---- Input records
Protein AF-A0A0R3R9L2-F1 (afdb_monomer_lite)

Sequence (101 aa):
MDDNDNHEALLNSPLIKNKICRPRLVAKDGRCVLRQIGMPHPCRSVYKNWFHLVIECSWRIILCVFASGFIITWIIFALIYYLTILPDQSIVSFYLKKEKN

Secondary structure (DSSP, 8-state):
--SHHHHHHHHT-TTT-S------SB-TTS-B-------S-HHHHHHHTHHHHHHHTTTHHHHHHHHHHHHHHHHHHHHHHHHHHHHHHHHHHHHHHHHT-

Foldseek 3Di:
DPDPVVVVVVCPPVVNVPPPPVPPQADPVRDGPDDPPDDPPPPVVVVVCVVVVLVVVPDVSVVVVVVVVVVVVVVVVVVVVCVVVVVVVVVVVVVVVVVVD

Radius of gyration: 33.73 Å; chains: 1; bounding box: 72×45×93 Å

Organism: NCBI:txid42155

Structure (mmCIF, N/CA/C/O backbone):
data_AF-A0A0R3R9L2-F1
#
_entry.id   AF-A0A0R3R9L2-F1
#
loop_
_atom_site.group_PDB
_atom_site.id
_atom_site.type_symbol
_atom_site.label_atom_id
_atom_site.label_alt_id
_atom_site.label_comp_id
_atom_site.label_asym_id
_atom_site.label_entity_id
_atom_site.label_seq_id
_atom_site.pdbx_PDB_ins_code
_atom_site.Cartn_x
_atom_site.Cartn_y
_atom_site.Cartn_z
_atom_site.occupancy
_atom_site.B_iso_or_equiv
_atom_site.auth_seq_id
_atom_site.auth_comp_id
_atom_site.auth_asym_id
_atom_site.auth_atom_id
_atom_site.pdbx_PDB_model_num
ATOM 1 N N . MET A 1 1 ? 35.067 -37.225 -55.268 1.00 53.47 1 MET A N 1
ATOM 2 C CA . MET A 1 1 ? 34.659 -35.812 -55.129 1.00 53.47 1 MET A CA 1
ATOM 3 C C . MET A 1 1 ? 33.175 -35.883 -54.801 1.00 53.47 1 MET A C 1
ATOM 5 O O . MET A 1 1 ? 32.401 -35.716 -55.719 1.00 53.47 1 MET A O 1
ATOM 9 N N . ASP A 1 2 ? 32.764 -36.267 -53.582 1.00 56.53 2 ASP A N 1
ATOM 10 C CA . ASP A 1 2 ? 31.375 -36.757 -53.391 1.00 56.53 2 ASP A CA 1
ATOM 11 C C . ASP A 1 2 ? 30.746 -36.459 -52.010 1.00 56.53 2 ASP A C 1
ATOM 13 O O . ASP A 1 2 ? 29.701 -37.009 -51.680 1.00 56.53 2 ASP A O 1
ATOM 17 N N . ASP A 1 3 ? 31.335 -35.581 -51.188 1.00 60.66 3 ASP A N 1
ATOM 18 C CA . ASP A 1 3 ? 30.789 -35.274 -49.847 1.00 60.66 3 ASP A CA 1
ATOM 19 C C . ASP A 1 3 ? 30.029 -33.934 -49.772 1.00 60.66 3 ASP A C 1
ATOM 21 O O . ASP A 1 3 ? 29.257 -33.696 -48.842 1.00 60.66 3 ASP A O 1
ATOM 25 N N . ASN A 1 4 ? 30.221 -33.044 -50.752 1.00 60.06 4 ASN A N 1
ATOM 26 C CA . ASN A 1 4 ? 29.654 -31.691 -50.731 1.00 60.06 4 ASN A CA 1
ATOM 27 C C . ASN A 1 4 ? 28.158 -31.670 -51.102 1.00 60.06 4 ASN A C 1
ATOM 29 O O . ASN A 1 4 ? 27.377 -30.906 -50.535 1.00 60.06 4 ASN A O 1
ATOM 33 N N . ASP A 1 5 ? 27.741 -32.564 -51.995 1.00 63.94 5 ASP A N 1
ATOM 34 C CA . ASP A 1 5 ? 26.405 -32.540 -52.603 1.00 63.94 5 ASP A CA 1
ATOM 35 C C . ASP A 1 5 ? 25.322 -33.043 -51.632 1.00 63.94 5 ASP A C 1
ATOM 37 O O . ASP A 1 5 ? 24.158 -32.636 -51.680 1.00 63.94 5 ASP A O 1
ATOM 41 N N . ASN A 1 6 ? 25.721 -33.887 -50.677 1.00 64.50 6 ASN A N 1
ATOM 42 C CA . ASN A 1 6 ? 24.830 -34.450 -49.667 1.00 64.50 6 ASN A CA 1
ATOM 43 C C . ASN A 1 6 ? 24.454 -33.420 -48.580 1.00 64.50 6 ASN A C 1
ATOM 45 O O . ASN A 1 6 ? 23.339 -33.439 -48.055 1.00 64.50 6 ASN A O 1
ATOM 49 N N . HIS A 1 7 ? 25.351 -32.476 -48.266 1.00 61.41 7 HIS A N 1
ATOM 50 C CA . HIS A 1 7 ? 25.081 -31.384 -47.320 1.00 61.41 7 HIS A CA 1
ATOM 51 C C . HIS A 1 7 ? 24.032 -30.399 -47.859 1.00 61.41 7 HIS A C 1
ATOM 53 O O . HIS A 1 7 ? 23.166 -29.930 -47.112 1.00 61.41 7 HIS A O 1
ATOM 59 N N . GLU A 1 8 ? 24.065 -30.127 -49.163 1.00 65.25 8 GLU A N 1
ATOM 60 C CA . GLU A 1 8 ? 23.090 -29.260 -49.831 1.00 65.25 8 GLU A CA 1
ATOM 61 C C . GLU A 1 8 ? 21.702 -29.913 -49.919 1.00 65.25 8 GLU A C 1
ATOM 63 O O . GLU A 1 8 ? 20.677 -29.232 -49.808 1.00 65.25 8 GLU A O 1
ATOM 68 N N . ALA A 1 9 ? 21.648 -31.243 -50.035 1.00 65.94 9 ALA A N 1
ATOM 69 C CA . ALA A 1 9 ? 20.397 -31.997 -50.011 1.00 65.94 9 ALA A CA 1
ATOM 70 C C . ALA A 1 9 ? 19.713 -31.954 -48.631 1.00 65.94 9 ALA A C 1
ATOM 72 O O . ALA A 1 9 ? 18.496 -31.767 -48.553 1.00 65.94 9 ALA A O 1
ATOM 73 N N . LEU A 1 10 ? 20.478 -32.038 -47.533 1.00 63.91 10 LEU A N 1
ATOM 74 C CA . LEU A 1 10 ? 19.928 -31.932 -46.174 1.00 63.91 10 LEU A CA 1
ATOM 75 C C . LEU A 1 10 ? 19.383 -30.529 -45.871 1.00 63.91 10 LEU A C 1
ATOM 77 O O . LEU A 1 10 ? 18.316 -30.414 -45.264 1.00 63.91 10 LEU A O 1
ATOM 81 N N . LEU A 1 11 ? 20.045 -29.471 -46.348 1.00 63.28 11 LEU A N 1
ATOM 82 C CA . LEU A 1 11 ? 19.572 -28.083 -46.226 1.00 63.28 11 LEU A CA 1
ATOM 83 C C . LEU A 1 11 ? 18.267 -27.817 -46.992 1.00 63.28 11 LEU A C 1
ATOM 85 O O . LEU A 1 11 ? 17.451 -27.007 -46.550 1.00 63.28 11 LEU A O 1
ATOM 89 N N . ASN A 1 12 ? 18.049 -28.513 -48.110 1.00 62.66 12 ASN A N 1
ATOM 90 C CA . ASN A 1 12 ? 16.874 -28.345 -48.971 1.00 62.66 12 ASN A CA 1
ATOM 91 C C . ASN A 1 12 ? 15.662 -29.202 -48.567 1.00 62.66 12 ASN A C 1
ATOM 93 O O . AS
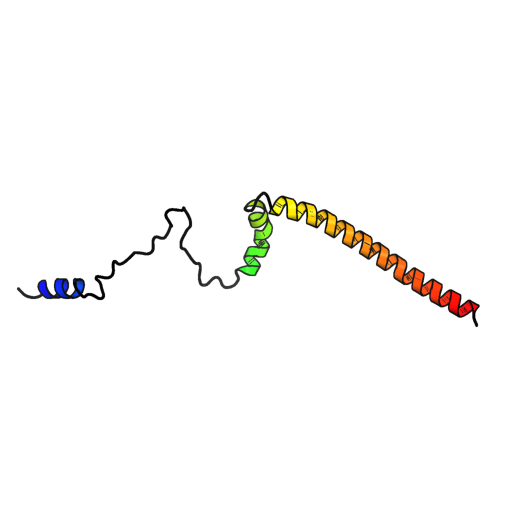N A 1 12 ? 14.609 -29.128 -49.209 1.00 62.66 12 ASN A O 1
ATOM 97 N N . SER A 1 13 ? 15.768 -29.962 -47.474 1.00 62.78 13 SER A N 1
ATOM 98 C CA . SER A 1 13 ? 14.650 -30.697 -46.881 1.00 62.78 13 SER A CA 1
ATOM 99 C C . SER A 1 13 ? 13.464 -29.755 -46.601 1.00 62.78 13 SER A C 1
ATOM 101 O O . SER A 1 13 ? 13.644 -28.714 -45.958 1.00 62.78 13 SER A O 1
ATOM 103 N N . PRO A 1 14 ? 12.219 -30.106 -46.976 1.00 55.72 14 PRO A N 1
ATOM 104 C CA . PRO A 1 14 ? 11.044 -29.262 -46.737 1.00 55.72 14 PRO A CA 1
ATOM 105 C C . PRO A 1 14 ? 10.760 -29.009 -45.246 1.00 55.72 14 PRO A C 1
ATOM 107 O O . PRO A 1 14 ? 10.020 -28.085 -44.919 1.00 55.72 14 PRO A O 1
ATOM 110 N N . LEU A 1 15 ? 11.390 -29.763 -44.334 1.00 56.31 15 LEU A N 1
ATOM 111 C CA . LEU A 1 15 ? 11.323 -29.493 -42.895 1.00 56.31 15 LEU A CA 1
ATOM 112 C C . LEU A 1 15 ? 12.181 -28.284 -42.465 1.00 56.31 15 LEU A C 1
ATOM 114 O O . LEU A 1 15 ? 11.862 -27.645 -41.466 1.00 56.31 15 LEU A O 1
ATOM 118 N N . ILE A 1 16 ? 13.218 -27.925 -43.235 1.00 56.28 16 ILE A N 1
ATOM 119 C CA . ILE A 1 16 ? 14.119 -26.776 -42.994 1.00 56.28 16 ILE A CA 1
ATOM 120 C C . ILE A 1 16 ? 13.730 -25.561 -43.859 1.00 56.28 16 ILE A C 1
ATOM 122 O O . ILE A 1 16 ? 14.048 -24.420 -43.525 1.00 56.28 16 ILE A O 1
ATOM 126 N N . LYS A 1 17 ? 12.952 -25.777 -44.930 1.00 48.84 17 LYS A N 1
ATOM 127 C CA . LYS A 1 17 ? 12.361 -24.717 -45.769 1.00 48.84 17 LYS A CA 1
ATOM 128 C C . LYS A 1 17 ? 11.123 -24.052 -45.147 1.00 48.84 17 LYS A C 1
ATOM 130 O O . LYS A 1 17 ? 10.515 -23.175 -45.754 1.00 48.84 17 LYS A O 1
ATOM 135 N N . ASN A 1 18 ? 10.756 -24.395 -43.918 1.00 56.09 18 ASN A N 1
ATOM 136 C CA . ASN A 1 18 ? 10.009 -23.453 -43.098 1.00 56.09 18 ASN A CA 1
ATOM 137 C C . ASN A 1 18 ? 11.006 -22.394 -42.661 1.00 56.09 18 ASN A C 1
ATOM 139 O O . ASN A 1 18 ? 11.889 -22.707 -41.868 1.00 56.09 18 ASN A O 1
ATOM 143 N N . LYS A 1 19 ? 10.885 -21.170 -43.206 1.00 52.25 19 LYS A N 1
ATOM 144 C CA . LYS A 1 19 ? 11.619 -19.979 -42.751 1.00 52.25 19 LYS A CA 1
ATOM 145 C C . LYS A 1 19 ? 11.894 -20.139 -41.266 1.00 52.25 19 LYS A C 1
ATOM 147 O O . LYS A 1 19 ? 10.951 -20.080 -40.476 1.00 52.25 19 LYS A O 1
ATOM 152 N N . ILE A 1 20 ? 13.154 -20.357 -40.894 1.00 57.50 20 ILE A N 1
ATOM 153 C CA . ILE A 1 20 ? 13.573 -20.273 -39.503 1.00 57.50 20 ILE A CA 1
ATOM 154 C C . ILE A 1 20 ? 13.354 -18.805 -39.149 1.00 57.50 20 ILE A C 1
ATOM 156 O O . ILE A 1 20 ? 14.224 -17.952 -39.323 1.00 57.50 20 ILE A O 1
ATOM 160 N N . CYS A 1 21 ? 12.126 -18.483 -38.752 1.00 54.25 21 CYS A N 1
ATOM 161 C CA . CYS A 1 21 ? 11.729 -17.217 -38.189 1.00 54.25 21 CYS A CA 1
ATOM 162 C C . CYS A 1 21 ? 12.418 -17.214 -36.836 1.00 54.25 21 CYS A C 1
ATOM 164 O O . CYS A 1 21 ? 11.837 -17.620 -35.834 1.00 54.25 21 CYS A O 1
ATOM 166 N N . ARG A 1 22 ? 13.710 -16.859 -36.843 1.00 59.88 22 ARG A N 1
ATOM 167 C CA . ARG A 1 22 ? 14.498 -16.622 -35.639 1.00 59.88 22 ARG A CA 1
ATOM 168 C C . ARG A 1 22 ? 13.614 -15.729 -34.766 1.00 59.88 22 ARG A C 1
ATOM 170 O O . ARG A 1 22 ? 13.294 -14.621 -35.217 1.00 59.88 22 ARG A O 1
ATOM 177 N N . PRO A 1 23 ? 13.135 -16.201 -33.603 1.00 59.72 23 PRO A N 1
ATOM 178 C CA . PRO A 1 23 ? 12.307 -15.369 -32.751 1.00 59.72 23 PRO A CA 1
ATOM 179 C C . PRO A 1 23 ? 13.140 -14.136 -32.416 1.00 59.72 23 PRO A C 1
ATOM 181 O O . PRO A 1 23 ? 14.226 -14.236 -31.845 1.00 59.72 23 PRO A O 1
ATOM 184 N N . ARG A
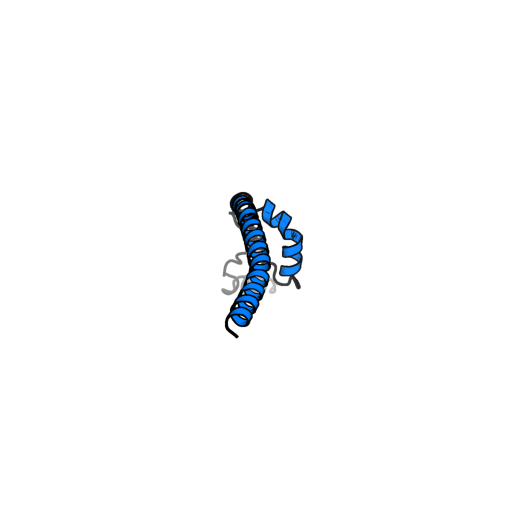 1 24 ? 12.695 -12.968 -32.882 1.00 61.59 24 ARG A N 1
ATOM 185 C CA . ARG A 1 24 ? 13.384 -11.717 -32.581 1.00 61.59 24 ARG A CA 1
ATOM 186 C C . ARG A 1 24 ? 13.193 -11.440 -31.096 1.00 61.59 24 ARG A C 1
ATOM 188 O O . ARG A 1 24 ? 12.063 -11.396 -30.622 1.00 61.59 24 ARG A O 1
ATOM 195 N N . LEU A 1 25 ? 14.306 -11.237 -30.392 1.00 58.53 25 LEU A N 1
ATOM 196 C CA . LEU A 1 25 ? 14.349 -10.926 -28.957 1.00 58.53 25 LEU A CA 1
ATOM 197 C C . LEU A 1 25 ? 13.509 -9.688 -28.601 1.00 58.53 25 LEU A C 1
ATOM 199 O O . LEU A 1 25 ? 13.000 -9.581 -27.489 1.00 58.53 25 LEU A O 1
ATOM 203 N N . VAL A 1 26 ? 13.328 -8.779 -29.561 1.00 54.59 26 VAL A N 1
--------
> **Task prompt**:
With the pictures omitted, print the lines above exactly, beginning at the line with "ATOM 91 C C" and going on through the line with "ATOM 128 C C".

> **The completed task**:
ATOM 91 C C . ASN A 1 12 ? 15.662 -29.202 -48.567 1.00 62.66 12 ASN A C 1
ATOM 93 O O . AS
N A 1 12 ? 14.609 -29.128 -49.209 1.00 62.66 12 ASN A O 1
ATOM 97 N N . SER A 1 13 ? 15.768 -29.962 -47.474 1.00 62.78 13 SER A N 1
ATOM 98 C CA . SER A 1 13 ? 14.650 -30.697 -46.881 1.00 62.78 13 SER A CA 1
ATOM 99 C C . SER A 1 13 ? 13.464 -29.755 -46.601 1.00 62.78 13 SER A C 1
ATOM 101 O O . SER A 1 13 ? 13.644 -28.714 -45.958 1.00 62.78 13 SER A O 1
ATOM 103 N N . PRO A 1 14 ? 12.219 -30.106 -46.976 1.00 55.72 14 PRO A N 1
ATOM 104 C CA . PRO A 1 14 ? 11.044 -29.262 -46.737 1.00 55.72 14 PRO A CA 1
ATOM 105 C C . PRO A 1 14 ? 10.760 -29.009 -45.246 1.00 55.72 14 PRO A C 1
ATOM 107 O O . PRO A 1 14 ? 10.020 -28.085 -44.919 1.00 55.72 14 PRO A O 1
ATOM 110 N N . LEU A 1 15 ? 11.390 -29.763 -44.334 1.00 56.31 15 LEU A N 1
ATOM 111 C CA . LEU A 1 15 ? 11.323 -29.493 -42.895 1.00 56.31 15 LEU A CA 1
ATOM 112 C C . LEU A 1 15 ? 12.181 -28.284 -42.465 1.00 56.31 15 LEU A C 1
ATOM 114 O O . LEU A 1 15 ? 11.862 -27.645 -41.466 1.00 56.31 15 LEU A O 1
ATOM 118 N N . ILE A 1 16 ? 13.218 -27.925 -43.235 1.00 56.28 16 ILE A N 1
ATOM 119 C CA . ILE A 1 16 ? 14.119 -26.776 -42.994 1.00 56.28 16 ILE A CA 1
ATOM 120 C C . ILE A 1 16 ? 13.730 -25.561 -43.859 1.00 56.28 16 ILE A C 1
ATOM 122 O O . ILE A 1 16 ? 14.048 -24.420 -43.525 1.00 56.28 16 ILE A O 1
ATOM 126 N N . LYS A 1 17 ? 12.952 -25.777 -44.930 1.00 48.84 17 LYS A N 1
ATOM 127 C CA . LYS A 1 17 ? 12.361 -24.717 -45.769 1.00 48.84 17 LYS A CA 1
ATOM 128 C C . LYS A 1 17 ? 11.123 -24.052 -45.147 1.00 48.84 17 LYS A C 1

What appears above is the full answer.